Stability AI just released an new SD-XL Inpainting 0.1 model. Here is how to use it with ComfyUI.

Installing SDXL-Inpainting

  1. Per the ComfyUI Blog, the latest update adds “Support for SDXL inpaint models”. With the Windows portable version, updating involves running the batch file update_comfyui.bat in the update folder.
  2. Go to the stable-diffusion-xl-1.0-inpainting-0.1/unet folder,
  3. And download diffusion_pytorch_model.fp16.safetensors or diffusion_pytorch_model.safetensors - I use the former and rename it to diffusers_sdxl_inpaint_0.1.safetensors, because it is 5.14 GB compared to the latter, which is 10.3 GB!
  4. Place it in the ComfyUI models\unet folder.
  5. Re-start ComfyUI.

SDXL Base in-painting

Here is a simplified version of the workflow I previously described using CLIPSeg with the SDXL model for in-painting, using the SDXL base model for in-painting:

ComfyUI workflow using SDXL Base Model for In-painting

  • I used a LoadImage node mask the image (right-click and Open In Mask Editor). The image is then...
  • wired to a GetImageSize node, from the stability-ComfyUI-nodes, just for convenience so I do not have to determine the source image dimensions manually,
  • and wired to a VAEEncodeForInpaint node, used in place of an EmptyLatentImage node - I increased the grow_mask_by so as to avoid visible “edges” around the masked area.
  • Then the latent output from the VAEEncodeForInpaint node is wired up to the KSampler node.
  • The rest of the workflow is the typical SDXL workflow... I merely placed the final generated image beside the source image just for easy comparison.

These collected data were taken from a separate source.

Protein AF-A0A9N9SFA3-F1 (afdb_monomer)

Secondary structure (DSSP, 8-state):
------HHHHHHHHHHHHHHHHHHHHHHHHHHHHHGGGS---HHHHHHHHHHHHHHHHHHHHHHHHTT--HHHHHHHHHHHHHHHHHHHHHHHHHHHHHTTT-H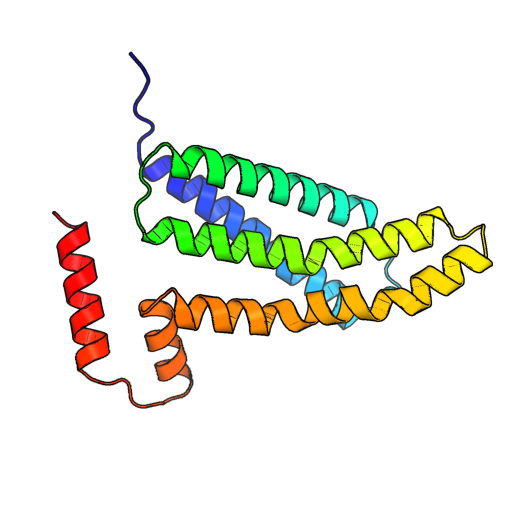HHHHHHHHHTHHHHHHHHTHHHHHHHHHHHH-HHHHHHHHHHTTPPPPHHHHHHHHHHHHHH--

Organism: Phaedon cochleariae (NCBI:txid80249)

Sequence (168 aa):
MVPKIRPYKINYVFAFLNFFHTLFYVSSSSICFNHGFNSNFSTYFLTTEYLLTAILLLYLGIKNKSERMVASKDWVLSTSLTIVICWLPLFVCYNLIDAFHSVRDVEIVLWYLAFLPEYLAYSCSMITVWRLWKSNQQFKVAFRKFFRRNVPSAEYEELFMSENTIAK

Mean predicted aligned error: 12.24 Å

Foldseek 3Di:
DDDDDPPVVVVVVLVVVVVVLVVVVCVVVCCCPPPNVPDPDPLVVVLVVLVVQLVVLVVCVVVCVVVPDDLVVVLSSVLSNLLSVLQNVLSVLVVQLVVCVVPVVSNVVSVVVNVVSVVSNVCSVVVSLVSCCVRPLVSVVVVCVVVVHDDDPVSVVVVVVSVVVVVD

Structure (mmCIF, N/CA/C/O backbone):
data_AF-A0A9N9SFA3-F1
#
_entry.id   AF-A0A9N9SFA3-F1
#
loop_
_atom_site.group_PDB
_atom_site.id
_atom_site.type_symbol
_atom_site.label_atom_id
_atom_site.label_alt_id
_atom_site.label_comp_id
_atom_site.label_asym_id
_atom_site.label_entity_id
_atom_site.label_seq_id
_atom_site.pdbx_PDB_ins_code
_atom_site.Cartn_x
_atom_site.Cartn_y
_atom_site.Cartn_z
_atom_site.occupancy
_atom_site.B_iso_or_equiv
_atom_site.auth_seq_id
_atom_site.auth_comp_id
_atom_site.auth_asym_id
_atom_site.auth_atom_id
_atom_site.pdbx_PDB_model_num
ATOM 1 N N . MET A 1 1 ? -14.408 34.002 13.651 1.00 38.72 1 MET A N 1
ATOM 2 C CA . MET A 1 1 ? -15.180 32.783 13.985 1.00 38.72 1 MET A CA 1
ATOM 3 C C . MET A 1 1 ? -14.800 31.693 12.994 1.00 38.72 1 MET A C 1
ATOM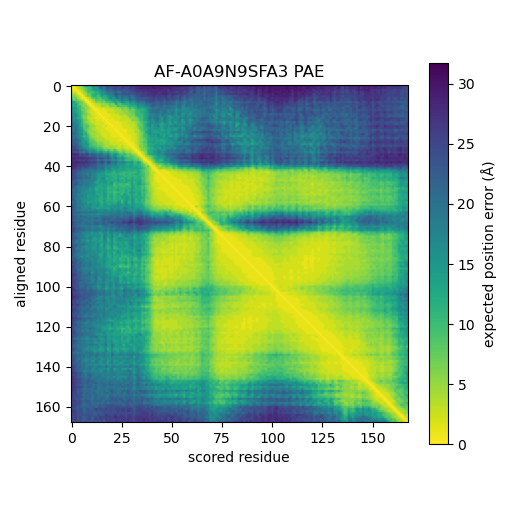 5 O O . MET A 1 1 ? -15.118 31.831 11.823 1.00 38.72 1 MET A O 1
ATOM 9 N N . VAL A 1 2 ? -14.065 30.663 13.423 1.00 37.16 2 VAL A N 1
ATOM 10 C CA . VAL A 1 2 ? -13.718 29.517 12.562 1.00 37.16 2 VAL A CA 1
ATOM 11 C C . VAL A 1 2 ? -14.883 28.521 12.619 1.00 37.16 2 VAL A C 1
ATOM 13 O O . VAL A 1 2 ? -15.278 28.140 13.724 1.00 37.16 2 VAL A O 1
ATOM 16 N N . PRO A 1 3 ? -15.488 28.121 11.488 1.00 42.56 3 PRO A N 1
ATOM 17 C CA . PRO A 1 3 ? -16.622 27.208 11.513 1.00 42.56 3 PRO A CA 1
ATOM 18 C C . PRO A 1 3 ? -16.184 25.833 12.035 1.00 42.56 3 PRO A C 1
ATOM 20 O O . PRO A 1 3 ? -15.348 25.160 11.436 1.00 42.56 3 PRO A O 1
ATOM 23 N N . LYS A 1 4 ? -16.780 25.402 13.156 1.00 40.16 4 LYS A N 1
ATOM 24 C CA . LYS A 1 4 ? -16.675 24.034 13.684 1.00 40.16 4 LYS A CA 1
ATOM 25 C C . LYS A 1 4 ? -17.276 23.072 12.654 1.00 40.16 4 LYS A C 1
ATOM 27 O O . LYS A 1 4 ? -18.498 22.950 12.538 1.00 40.16 4 LYS A O 1
ATOM 32 N N . ILE A 1 5 ? -16.424 22.405 11.880 1.00 44.25 5 ILE A N 1
ATOM 33 C CA . ILE A 1 5 ? -16.837 21.342 10.960 1.00 44.25 5 ILE A CA 1
ATOM 34 C C . ILE A 1 5 ? -17.431 20.213 11.813 1.00 44.25 5 ILE A C 1
ATOM 36 O O . ILE A 1 5 ? -16.749 19.637 12.658 1.00 44.25 5 ILE A O 1
ATOM 40 N N . ARG A 1 6 ? -18.728 19.923 11.637 1.00 40.31 6 ARG A N 1
ATOM 41 C CA . ARG A 1 6 ? -19.411 18.871 12.407 1.00 40.31 6 ARG A CA 1
ATOM 42 C C . ARG A 1 6 ? -18.758 17.502 12.131 1.00 40.31 6 ARG A C 1
ATOM 44 O O . ARG A 1 6 ? -18.528 17.186 10.959 1.00 40.31 6 ARG A O 1
ATOM 51 N N . PRO A 1 7 ? -18.552 16.655 13.157 1.00 48.88 7 PRO A N 1
ATOM 52 C CA . PRO A 1 7 ? -17.815 15.388 13.047 1.00 48.88 7 PRO A CA 1
ATOM 53 C C . PRO A 1 7 ? -18.411 14.409 12.023 1.00 48.88 7 PRO A C 1
ATOM 55 O O . PRO A 1 7 ? -17.686 13.607 11.436 1.00 48.88 7 PRO A O 1
ATOM 58 N N . TYR A 1 8 ? -19.710 14.524 11.740 1.00 38.97 8 TYR A N 1
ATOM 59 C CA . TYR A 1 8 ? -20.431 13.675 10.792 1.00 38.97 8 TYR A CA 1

Here is the workflow, based on the example in the aforementioned ComfyUI blog.

ComfyUI workflow using the new SDXL Inpainting 0.1 Model

  • The UNetLoader node is use to load the diffusion_pytorch_model.fp16.safetensors node,
  • And the model output is wired up to the KSampler node instead of using the model output from the previous CheckpointLoaderSimple node.

In this case, this model certainly produced a better image. Of course I cherry picked the best!


I only used this one image so I draw no conclusions. Is the output always better with this model?The model is very large, and SDXL Base model can also be used for in-painting.

Just a few words about what I noticed:

  • I did not use any words to describe the style of the image, and I left the second clip_l prompt blank.
  • Both models did well to appreciate the art style and generate something that fit properly.
  • I originally just described the masked area, e.g. an old man..., but I found that describing the whole image worked better. Hence my prompt also includes words about a girl with red hair... dogs in the background, etc. I have no idea which is better.
  • But the models both seem to prefer colors present in the rest of the image... I can’t get the old man in a jacket of a different color.